Вскоре у нас появилась еще и радиола, а на Новый год мне подарили игрушечный рояль, и я возился с ним часами, вслушиваясь в звуки, которые можно было из него извлечь. Еще через пару лет родители приобрели настоящее, всамделишное пианино – черный, угрожающих размеров и очертаний «Красный Октябрь», на котором мой дед наигрывал по праздникам «Амурские волны» и другие шлягеры своего времени. Похоже, ему не мешало даже отсутствие безымянного пальца на одной из рук, утраченного во время боевого вылета (хирургом, ампутировавшим остатки пальца, была его собственная жена, моя бабушка).

С первой учительницей музыки отношения у меня не сложились. Молодая девушка, студентка консерватории, честно пыталась учить меня по правилам – так, как учили в артистических семьях детей, с пеленок приобщавшихся к серьезной музыке. Но я не оправдал надежд: этюды Гнесиной и пьесы Майкапара казались мне скучнейшей, бессмысленной тягомотиной, я всячески манкировал домашними заданиями и перед каждым уроком старался заблаговременно спрятаться на чердаке. Вскоре занятия сошли на нет. Тем не менее, моя наставница горячо рекомендовала родителям отдать меня в школу при консерватории. И действительно, такая попытка была сделана, правда, окончилась она неудачей.
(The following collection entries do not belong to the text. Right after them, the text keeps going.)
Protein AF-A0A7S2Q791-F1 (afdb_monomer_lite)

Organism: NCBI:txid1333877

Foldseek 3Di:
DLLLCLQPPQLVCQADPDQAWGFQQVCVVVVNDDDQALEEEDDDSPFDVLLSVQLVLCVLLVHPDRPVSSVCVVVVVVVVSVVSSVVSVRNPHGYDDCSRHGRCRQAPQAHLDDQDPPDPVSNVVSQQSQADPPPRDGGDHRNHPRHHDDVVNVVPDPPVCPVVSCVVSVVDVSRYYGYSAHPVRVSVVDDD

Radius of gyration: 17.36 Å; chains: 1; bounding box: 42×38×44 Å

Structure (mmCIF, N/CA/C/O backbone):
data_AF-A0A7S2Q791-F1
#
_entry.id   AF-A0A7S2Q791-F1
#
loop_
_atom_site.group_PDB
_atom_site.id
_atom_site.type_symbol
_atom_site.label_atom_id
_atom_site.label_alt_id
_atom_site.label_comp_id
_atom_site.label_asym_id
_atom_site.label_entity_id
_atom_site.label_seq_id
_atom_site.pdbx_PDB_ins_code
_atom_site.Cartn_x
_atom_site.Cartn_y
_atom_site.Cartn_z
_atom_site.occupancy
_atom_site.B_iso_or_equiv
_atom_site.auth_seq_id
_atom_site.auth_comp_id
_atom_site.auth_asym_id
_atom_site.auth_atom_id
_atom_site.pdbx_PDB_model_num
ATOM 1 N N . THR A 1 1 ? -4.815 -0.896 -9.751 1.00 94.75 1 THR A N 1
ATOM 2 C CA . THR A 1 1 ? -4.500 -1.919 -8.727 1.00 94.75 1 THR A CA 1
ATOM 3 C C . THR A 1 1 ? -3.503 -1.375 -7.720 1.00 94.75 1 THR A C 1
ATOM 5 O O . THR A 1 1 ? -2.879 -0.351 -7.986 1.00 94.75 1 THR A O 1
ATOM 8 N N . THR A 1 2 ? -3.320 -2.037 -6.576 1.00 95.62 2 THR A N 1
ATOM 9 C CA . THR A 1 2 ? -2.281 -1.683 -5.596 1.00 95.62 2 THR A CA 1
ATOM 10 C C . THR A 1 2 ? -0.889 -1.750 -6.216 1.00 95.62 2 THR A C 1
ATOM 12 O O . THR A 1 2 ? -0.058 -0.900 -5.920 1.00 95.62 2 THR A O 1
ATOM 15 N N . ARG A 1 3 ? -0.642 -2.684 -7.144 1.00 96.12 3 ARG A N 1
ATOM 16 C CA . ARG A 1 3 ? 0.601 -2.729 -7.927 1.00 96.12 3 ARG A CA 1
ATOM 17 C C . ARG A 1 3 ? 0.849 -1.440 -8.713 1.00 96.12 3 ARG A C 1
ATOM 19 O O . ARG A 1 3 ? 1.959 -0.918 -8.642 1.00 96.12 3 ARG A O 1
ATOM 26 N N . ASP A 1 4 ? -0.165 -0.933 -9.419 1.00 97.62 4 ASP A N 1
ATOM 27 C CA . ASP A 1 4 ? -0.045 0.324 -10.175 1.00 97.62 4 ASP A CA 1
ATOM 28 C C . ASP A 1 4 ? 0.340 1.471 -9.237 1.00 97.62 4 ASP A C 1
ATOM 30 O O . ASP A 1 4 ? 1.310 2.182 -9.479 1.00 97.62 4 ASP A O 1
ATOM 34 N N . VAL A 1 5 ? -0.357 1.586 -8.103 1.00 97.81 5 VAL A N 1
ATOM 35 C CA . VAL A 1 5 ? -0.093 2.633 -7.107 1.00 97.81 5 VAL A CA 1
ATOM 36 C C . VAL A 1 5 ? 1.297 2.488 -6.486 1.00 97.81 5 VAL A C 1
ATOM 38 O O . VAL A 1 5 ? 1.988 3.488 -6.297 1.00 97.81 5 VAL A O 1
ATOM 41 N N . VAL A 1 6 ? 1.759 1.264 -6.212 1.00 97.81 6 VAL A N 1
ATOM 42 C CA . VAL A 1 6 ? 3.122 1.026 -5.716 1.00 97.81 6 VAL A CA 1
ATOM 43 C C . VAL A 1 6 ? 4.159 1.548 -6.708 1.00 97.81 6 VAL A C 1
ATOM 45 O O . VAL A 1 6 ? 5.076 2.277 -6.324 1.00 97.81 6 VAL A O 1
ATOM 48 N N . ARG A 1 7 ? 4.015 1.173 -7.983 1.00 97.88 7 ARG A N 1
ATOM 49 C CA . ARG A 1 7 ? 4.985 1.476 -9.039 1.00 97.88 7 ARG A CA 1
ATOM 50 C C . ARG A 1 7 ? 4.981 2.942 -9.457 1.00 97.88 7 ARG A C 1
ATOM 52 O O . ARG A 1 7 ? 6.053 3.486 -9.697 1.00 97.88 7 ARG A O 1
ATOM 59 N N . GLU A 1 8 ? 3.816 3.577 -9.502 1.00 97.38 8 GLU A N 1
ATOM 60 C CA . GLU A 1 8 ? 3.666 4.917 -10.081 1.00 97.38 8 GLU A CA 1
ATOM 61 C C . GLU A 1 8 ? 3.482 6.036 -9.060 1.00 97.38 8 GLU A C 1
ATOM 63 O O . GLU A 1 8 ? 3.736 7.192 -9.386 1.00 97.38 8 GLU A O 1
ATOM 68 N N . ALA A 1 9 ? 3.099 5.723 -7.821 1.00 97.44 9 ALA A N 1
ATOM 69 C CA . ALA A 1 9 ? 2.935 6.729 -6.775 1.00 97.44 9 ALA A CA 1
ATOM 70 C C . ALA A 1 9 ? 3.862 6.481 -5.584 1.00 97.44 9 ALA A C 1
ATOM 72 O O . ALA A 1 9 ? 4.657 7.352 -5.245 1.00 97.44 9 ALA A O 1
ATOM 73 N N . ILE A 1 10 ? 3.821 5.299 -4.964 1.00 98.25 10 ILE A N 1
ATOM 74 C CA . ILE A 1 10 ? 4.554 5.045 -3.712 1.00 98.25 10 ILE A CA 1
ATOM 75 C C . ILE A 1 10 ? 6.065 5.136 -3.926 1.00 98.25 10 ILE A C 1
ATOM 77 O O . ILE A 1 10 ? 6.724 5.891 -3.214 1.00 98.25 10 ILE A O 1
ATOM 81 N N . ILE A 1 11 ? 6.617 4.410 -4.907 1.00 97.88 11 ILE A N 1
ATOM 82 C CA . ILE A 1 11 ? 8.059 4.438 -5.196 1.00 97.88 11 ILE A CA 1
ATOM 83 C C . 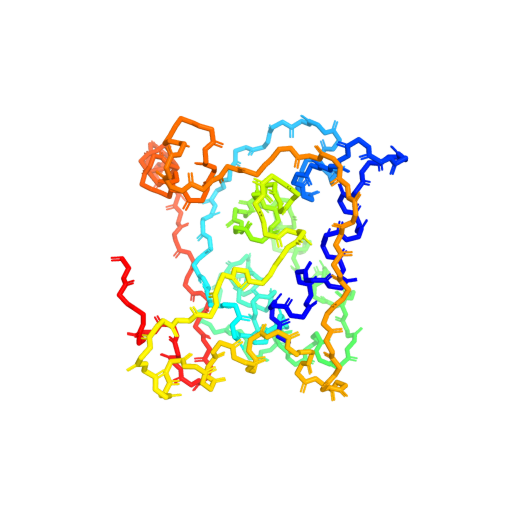ILE A 1 11 ? 8.534 5.867 -5.527 1.00 97.88 11 ILE A C 1
ATOM 85 O O . ILE A 1 11 ? 9.506 6.312 -4.907 1.00 97.88 11 ILE A O 1
ATOM 89 N N . PRO A 1 12 ? 7.883 6.621 -6.439 1.00 96.88 12 PRO A N 1
ATOM 90 C CA . PRO A 1 12 ? 8.258 8.011 -6.699 1.00 96.88 12 PRO A CA 1
ATOM 91 C C . PRO A 1 12 ? 8.153 8.921 -5.471 1.00 96.88 12 PRO A C 1
ATOM 93 O O . PRO A 1 12 ? 9.103 9.641 -5.165 1.00 96.88 12 PRO A O 1
ATOM 96 N N . LEU A 1 13 ? 7.046 8.861 -4.724 1.00 97.38 13 LEU A N 1
ATOM 97 C CA . LEU A 1 13 ? 6.819 9.716 -3.554 1.00 97.38 13 LEU A CA 1
ATOM 98 C C . LEU A 1 13 ? 7.786 9.410 -2.407 1.00 97.38 13 LEU A C 1
ATOM 100 O O . LEU A 1 13 ? 8.132 10.311 -1.640 1.00 97.38 13 LEU A O 1
ATOM 104 N N . SER A 1 14 ? 8.259 8.168 -2.285 1.00 97.69 14 SER A N 1
ATOM 105 C CA . SER A 1 14 ? 9.167 7.748 -1.215 1.00 97.69 14 SER A CA 1
ATOM 106 C C . SER A 1 14 ? 10.658 7.874 -1.561 1.00 97.69 14 SER A C 1
ATOM 108 O O . SER A 1 14 ? 11.513 7.648 -0.702 1.00 97.69 14 SER A O 1
ATOM 110 N N . ARG A 1 15 ? 10.988 8.307 -2.785 1.00 96.69 15 ARG A N 1
ATOM 111 C CA . ARG A 1 15 ? 12.367 8.541 -3.239 1.00 96.69 15 ARG A CA 1
ATOM 112 C C . ARG A 1 15 ? 13.018 9.718 -2.501 1.00 96.69 15 ARG A C 1
ATOM 114 O O . ARG A 1 15 ? 12.375 10.749 -2.316 1.00 96.69 15 ARG A O 1
ATOM 121 N N . LEU A 1 16 ? 14.270 9.580 -2.075 1.00 94.69 16 LEU A N 1
ATOM 122 C CA . LEU A 1 16 ? 15.054 10.688 -1.512 1.00 94.69 16 LEU A CA 1
ATOM 123 C C . LEU A 1 16 ? 15.700 11.523 -2.627 1.00 94.69 16 LEU A C 1
ATOM 125 O O . LEU A 1 16 ? 15.778 11.083 -3.775 1.00 94.69 16 LEU A O 1
ATOM 129 N N . ASP A 1 17 ? 16.158 12.728 -2.292 1.00 89.25 17 ASP A N 1
ATOM 130 C CA . ASP A 1 17 ? 16.788 13.618 -3.266 1.00 89.25 17 ASP A CA 1
ATOM 131 C C . ASP A 1 17 ? 18.023 12.973 -3.919 1.00 89.25 17 ASP A C 1
ATOM 133 O O . ASP A 1 17 ? 18.797 12.246 -3.291 1.00 89.25 17 ASP A O 1
ATOM 137 N N . GLY A 1 18 ? 18.201 13.245 -5.214 1.00 85.56 18 GLY A N 1
ATOM 138 C CA . GLY A 1 18 ? 19.291 12.690 -6.015 1.00 85.56 18 GLY A CA 1
ATOM 139 C C . GLY A 1 18 ? 19.100 11.216 -6.404 1.00 85.56 18 GLY A C 1
ATOM 140 O O . GLY A 1 18 ? 18.020 10.769 -6.815 1.00 85.56 18 GLY A O 1
ATOM 141 N N . ASP A 1 19 ? 20.195 10.456 -6.360 1.00 86.75 19 ASP A N 1
ATOM 142 C CA . ASP A 1 19 ? 20.250 9.049 -6.769 1.00 86.75 19 ASP A CA 1
ATOM 143 C C . ASP A 1 19 ? 20.523 8.073 -5.618 1.00 86.75 19 ASP A C 1
ATOM 145 O O . ASP A 1 19 ? 20.638 6.874 -5.869 1.00 86.75 19 ASP A O 1
ATOM 149 N N . ALA A 1 20 ? 20.552 8.552 -4.371 1.00 88.62 20 ALA A N 1
ATOM 150 C CA . ALA A 1 20 ? 20.914 7.748 -3.205 1.00 88.62 20 ALA A CA 1
ATOM 151 C C . ALA A 1 20 ? 19.973 6.555 -2.984 1.00 88.62 20 ALA A C 1
ATOM 153 O O . ALA A 1 20 ? 20.439 5.467 -2.664 1.00 88.62 20 ALA A O 1
ATOM 154 N N . GLY A 1 21 ? 18.666 6.733 -3.205 1.00 95.50 21 GLY A N 1
ATOM 155 C CA . GLY A 1 21 ? 17.699 5.708 -2.841 1.00 95.50 21 GLY A CA 1
ATOM 156 C C . GLY A 1 21 ? 16.338 6.248 -2.450 1.00 95.50 21 GLY A C 1
ATOM 157 O O . GLY A 1 21 ? 15.840 7.230 -3.011 1.00 95.50 21 GLY A O 1
ATOM 158 N N . GLY A 1 22 ? 15.736 5.587 -1.473 1.00 96.62 22 GLY A N 1
ATOM 159 C CA . GLY A 1 22 ? 14.467 5.989 -0.896 1.00 96.62 22 GLY A CA 1
ATOM 160 C C . GLY A 1 22 ? 14.186 5.254 0.402 1.00 96.62 22 GLY A C 1
ATOM 161 O O . GLY A 1 22 ? 14.931 4.368 0.805 1.00 96.62 22 GLY A O 1
ATOM 162 N N . VAL A 1 23 ? 13.100 5.643 1.055 1.00 97.25 23 VAL A N 1
ATOM 163 C CA . VAL A 1 23 ? 12.643 5.033 2.309 1.00 97.25 23 VAL A CA 1
ATOM 164 C C . VAL A 1 23 ? 11.252 4.431 2.120 1.00 97.25 23 VAL A C 1
ATOM 166 O O . VAL A 1 23 ? 10.618 4.611 1.072 1.00 97.25 23 VAL A O 1
ATOM 169 N N . ALA A 1 24 ? 10.748 3.728 3.134 1.00 97.75 24 ALA A N 1
ATOM 170 C CA . ALA A 1 24 ? 9.332 3.391 3.202 1.00 97.75 24 ALA A CA 1
ATOM 171 C C . ALA A 1 24 ? 8.486 4.680 3.178 1.00 97.75 24 ALA A C 1
ATOM 173 O O . ALA A 1 24 ? 8.850 5.693 3.784 1.00 97.75 24 ALA A O 1
ATOM 174 N N . LEU A 1 25 ? 7.349 4.670 2.477 1.00 98.00 25 LEU A N 1
ATOM 175 C CA . LEU A 1 25 ? 6.497 5.862 2.391 1.00 98.00 25 LEU A CA 1
ATOM 176 C C . LEU A 1 25 ? 5.960 6.266 3.772 1.00 98.00 25 LEU A C 1
ATOM 178 O O . LEU A 1 25 ? 5.896 7.456 4.078 1.00 98.00 25 LEU A O 1
ATOM 182 N N . ALA A 1 26 ? 5.679 5.282 4.631 1.00 97.56 26 ALA A N 1
ATOM 183 C CA . ALA A 1 26 ? 5.300 5.506 6.022 1.00 97.56 26 ALA A CA 1
ATOM 184 C C . ALA A 1 26 ? 6.362 6.311 6.792 1.00 97.56 26 ALA A C 1
ATOM 186 O O . ALA A 1 26 ? 6.012 7.227 7.528 1.00 97.56 26 ALA A O 1
ATOM 187 N N . THR A 1 27 ? 7.658 6.056 6.569 1.00 9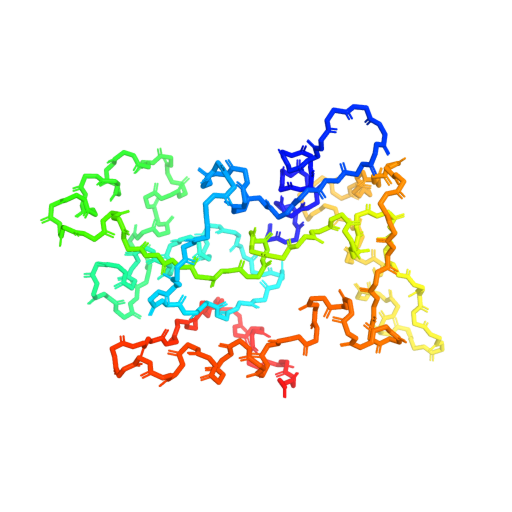6.94 27 THR A N 1
ATOM 188 C CA . THR A 1 27 ? 8.746 6.834 7.188 1.00 96.94 27 THR A CA 1
ATOM 189 C C . THR A 1 27 ? 8.675 8.305 6.791 1.00 96.94 27 THR A C 1
ATOM 191 O O . THR A 1 27 ? 8.840 9.174 7.643 1.00 96.94 27 THR A O 1
ATOM 194 N N . LYS A 1 28 ? 8.383 8.618 5.519 1.00 96.31 28 LYS A N 1
ATOM 195 C CA . LYS A 1 28 ? 8.193 10.013 5.092 1.00 96.31 28 LYS A CA 1
ATOM 196 C C . LYS A 1 28 ? 6.960 10.646 5.728 1.00 96.31 28 LYS A C 1
ATOM 198 O O . LYS A 1 28 ? 7.053 11.760 6.239 1.00 96.31 28 LYS A O 1
ATOM 203 N N . TRP A 1 29 ? 5.822 9.954 5.700 1.00 96.06 29 TRP A N 1
ATOM 204 C CA . TRP A 1 29 ? 4.573 10.465 6.273 1.00 96.06 29 TRP A CA 1
ATOM 205 C C . TRP A 1 29 ? 4.674 10.705 7.780 1.00 96.06 29 TRP A C 1
ATOM 207 O O . TRP A 1 29 ? 4.169 11.715 8.265 1.00 96.06 29 TRP A O 1
ATOM 217 N N . ASN A 1 30 ? 5.428 9.863 8.485 1.00 96.00 30 ASN A N 1
ATOM 218 C CA . ASN A 1 30 ? 5.656 9.981 9.923 1.00 96.00 30 ASN A CA 1
ATOM 219 C C . ASN A 1 30 ? 6.906 10.802 10.276 1.00 96.00 30 ASN A C 1
ATOM 221 O O . ASN A 1 30 ? 7.304 10.841 11.434 1.00 96.00 30 ASN A O 1
ATOM 225 N N . ARG A 1 31 ? 7.543 11.473 9.304 1.00 95.81 31 ARG A N 1
ATOM 226 C CA . ARG A 1 31 ? 8.738 12.319 9.516 1.00 95.81 31 ARG A CA 1
ATOM 227 C C . ARG A 1 31 ? 9.902 11.594 10.208 1.00 95.81 31 ARG A C 1
ATOM 229 O O . ARG A 1 31 ? 10.652 12.206 10.957 1.00 95.81 31 ARG A O 1
ATOM 236 N N . GLY A 1 32 ? 10.059 10.302 9.935 1.00 94.88 32 GLY A N 1
ATOM 237 C CA . GLY A 1 32 ? 11.081 9.454 10.547 1.00 94.88 32 GLY A CA 1
ATOM 238 C C . GLY A 1 32 ? 10.692 8.862 11.902 1.00 94.88 32 GLY A C 1
ATOM 239 O O . GLY A 1 32 ? 11.395 7.973 12.373 1.00 94.88 32 GLY A O 1
ATOM 240 N N . GLU A 1 33 ? 9.575 9.286 12.497 1.00 96.00 33 GLU A N 1
ATOM 241 C CA . GLU A 1 33 ? 9.138 8.771 13.791 1.00 96.00 33 GLU A CA 1
ATOM 242 C C . GLU A 1 33 ? 8.525 7.369 13.647 1.00 96.00 33 GLU A C 1
ATOM 244 O O . GLU A 1 33 ? 7.617 7.161 12.828 1.00 96.00 33 GLU A O 1
ATOM 249 N N . PRO A 1 34 ? 8.998 6.381 14.427 1.00 92.44 34 PRO A N 1
ATOM 250 C CA . PRO A 1 34 ? 8.411 5.054 14.425 1.00 92.44 34 PRO A CA 1
ATOM 251 C C . PRO A 1 34 ? 7.040 5.090 15.108 1.00 92.44 34 PRO A C 1
ATOM 253 O O . PRO A 1 34 ? 6.911 5.490 16.263 1.00 92.44 34 PRO A O 1
ATOM 256 N N . LEU A 1 35 ? 6.017 4.613 14.400 1.00 94.19 35 LEU A N 1
ATOM 257 C CA . LEU A 1 35 ? 4.690 4.381 14.962 1.00 94.19 35 LEU A CA 1
ATOM 258 C C . LEU A 1 35 ? 4.447 2.881 15.068 1.00 94.19 35 LEU A C 1
ATOM 260 O O . LEU A 1 35 ? 4.648 2.137 14.105 1.00 94.19 35 LEU A O 1
ATOM 264 N N . ARG A 1 36 ? 3.997 2.438 16.242 1.00 93.81 36 ARG A N 1
ATOM 265 C CA . ARG A 1 36 ? 3.539 1.064 16.429 1.00 93.81 36 ARG A CA 1
ATOM 266 C C . ARG A 1 36 ? 2.156 0.924 15.804 1.00 93.81 36 ARG A C 1
ATOM 268 O O . ARG A 1 36 ? 1.272 1.724 16.089 1.00 93.81 36 ARG A O 1
ATOM 275 N N . ALA A 1 37 ? 1.983 -0.076 14.947 1.00 95.38 37 ALA A N 1
ATOM 276 C CA . ALA A 1 37 ? 0.695 -0.340 14.328 1.00 95.38 37 ALA A CA 1
ATOM 277 C C . ALA A 1 37 ? -0.262 -1.032 15.301 1.00 95.38 37 ALA A C 1
ATOM 279 O O . ALA A 1 37 ? 0.129 -1.944 16.025 1.00 95.38 37 ALA A O 1
ATOM 280 N N . GLU A 1 38 ? -1.525 -0.627 15.262 1.00 96.19 38 GLU A N 1
ATOM 281 C CA . GLU A 1 38 ? -2.629 -1.277 15.974 1.00 96.19 38 GLU A CA 1
ATOM 282 C C . GLU A 1 38 ? -3.270 -2.373 15.113 1.00 96.19 38 GLU A C 1
ATOM 284 O O . GLU A 1 38 ? -3.928 -3.290 15.613 1.00 96.19 38 GLU A O 1
ATOM 289 N N . ARG A 1 39 ? -3.107 -2.262 13.792 1.00 96.12 39 ARG A N 1
ATOM 290 C CA . ARG A 1 39 ? -3.706 -3.142 12.792 1.00 96.12 39 ARG A CA 1
ATOM 291 C C . ARG A 1 39 ? -2.670 -3.566 11.768 1.00 96.12 39 ARG A C 1
ATOM 293 O O . ARG A 1 39 ? -1.909 -2.734 11.281 1.00 96.12 39 ARG A O 1
ATOM 300 N N . MET A 1 40 ? -2.673 -4.838 11.396 1.00 95.75 40 MET A N 1
ATOM 301 C CA . MET A 1 40 ? -1.925 -5.337 10.240 1.00 95.75 40 MET A CA 1
ATOM 302 C C . MET A 1 40 ? -2.902 -5.603 9.107 1.00 95.75 40 MET A C 1
ATOM 304 O O . MET A 1 40 ? -3.958 -6.185 9.342 1.00 95.75 40 MET A O 1
ATOM 308 N N . VAL A 1 41 ? -2.564 -5.179 7.892 1.00 95.62 41 VAL A N 1
ATOM 309 C CA . VAL A 1 41 ? -3.427 -5.356 6.723 1.00 95.62 41 VAL A CA 1
ATOM 310 C C . VAL A 1 41 ? -2.825 -6.377 5.765 1.00 95.62 41 VAL A C 1
ATOM 312 O O . VAL A 1 41 ? -1.778 -6.140 5.156 1.00 95.62 41 VAL A O 1
ATOM 315 N N . THR A 1 42 ? -3.533 -7.487 5.568 1.00 93.44 42 THR A N 1
ATOM 316 C CA . THR A 1 42 ? -3.242 -8.445 4.500 1.00 93.44 42 THR A CA 1
ATOM 317 C C . THR A 1 42 ? -4.036 -8.091 3.252 1.00 93.44 42 THR A C 1
ATOM 319 O O . THR A 1 42 ? -5.252 -7.922 3.296 1.00 93.44 42 THR A O 1
ATOM 322 N N . HIS A 1 43 ? -3.343 -8.007 2.118 1.00 93.69 43 HIS A N 1
ATOM 323 C CA . HIS A 1 43 ? -3.927 -7.694 0.818 1.00 93.69 43 HIS A CA 1
ATOM 324 C C . HIS A 1 43 ? -3.138 -8.370 -0.311 1.00 93.69 43 HIS A C 1
ATOM 326 O O . HIS A 1 43 ? -2.012 -8.839 -0.118 1.00 93.69 43 HIS A O 1
ATOM 332 N N . ALA A 1 44 ? -3.699 -8.385 -1.521 1.00 91.56 44 ALA A N 1
ATOM 333 C CA . ALA A 1 44 ? -2.963 -8.768 -2.719 1.00 91.56 44 ALA A CA 1
ATOM 334 C C . ALA A 1 44 ? -2.635 -7.531 -3.561 1.00 91.56 44 ALA A C 1
ATOM 336 O O . ALA A 1 44 ? -3.318 -6.508 -3.525 1.00 91.56 44 ALA A O 1
ATOM 337 N N . TRP A 1 45 ? -1.541 -7.601 -4.316 1.00 91.06 45 TRP A N 1
ATOM 338 C CA . TRP A 1 45 ? -1.112 -6.496 -5.179 1.00 91.06 45 TRP A CA 1
ATOM 339 C C . TRP A 1 45 ? -2.016 -6.321 -6.406 1.00 91.06 45 TRP A C 1
ATOM 341 O O . TRP A 1 45 ? -2.070 -5.234 -6.976 1.00 91.06 45 TRP A O 1
ATOM 351 N N . SER A 1 46 ? -2.725 -7.382 -6.795 1.00 91.12 46 SER A N 1
ATOM 352 C CA . SER A 1 46 ? -3.754 -7.376 -7.836 1.00 91.12 46 SER A CA 1
ATOM 353 C C . SER A 1 46 ? -5.039 -6.662 -7.415 1.00 91.12 46 SER A C 1
ATOM 355 O O . SER A 1 46 ? -5.810 -6.285 -8.292 1.00 91.12 46 SER A O 1
ATOM 357 N N . ASN A 1 47 ? -5.266 -6.442 -6.114 1.00 91.38 47 ASN A N 1
ATOM 358 C CA . ASN A 1 47 ? -6.472 -5.774 -5.624 1.00 91.38 47 ASN A CA 1
ATOM 359 C C . ASN A 1 47 ? -6.560 -4.352 -6.182 1.00 91.38 47 ASN A C 1
ATOM 361 O O . ASN A 1 47 ? -5.540 -3.707 -6.460 1.00 91.38 47 ASN A O 1
ATOM 365 N N . LEU A 1 48 ? -7.779 -3.830 -6.325 1.00 94.44 48 LEU A N 1
ATOM 366 C CA . LEU A 1 48 ? -7.943 -2.397 -6.515 1.00 94.44 48 LEU A CA 1
ATOM 367 C C . LEU A 1 48 ? -7.413 -1.682 -5.272 1.00 94.44 48 LEU A C 1
ATOM 369 O O . LEU A 1 48 ? -7.657 -2.093 -4.140 1.00 94.44 48 LEU A O 1
ATOM 373 N N . PHE A 1 49 ? -6.670 -0.600 -5.493 1.00 95.69 49 PHE A N 1
ATOM 374 C CA . PHE A 1 49 ? -6.148 0.191 -4.385 1.00 95.69 49 PHE A CA 1
ATOM 375 C C . PHE A 1 49 ? -7.286 0.869 -3.610 1.00 95.69 49 PHE A C 1
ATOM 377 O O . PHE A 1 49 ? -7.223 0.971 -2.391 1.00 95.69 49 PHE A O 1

Моими конкурентами на экзамене были хорошо подготовленные дети из интеллигентных музыкантских семей либо те немногие, кому по требованиям того времени полагалось быть принятым в качестве представителя "рабочего класса". Я же был не то и не другое, и уже через три минуты общения со мной членами приемной комиссии была констатирована полная профнепригодность "абитуриента". После чего я поступил в самую обычную районную школу и вплоть до четвертого класса наслаждался счастливым детством в компании других начинающих хулиганов из нашего двора.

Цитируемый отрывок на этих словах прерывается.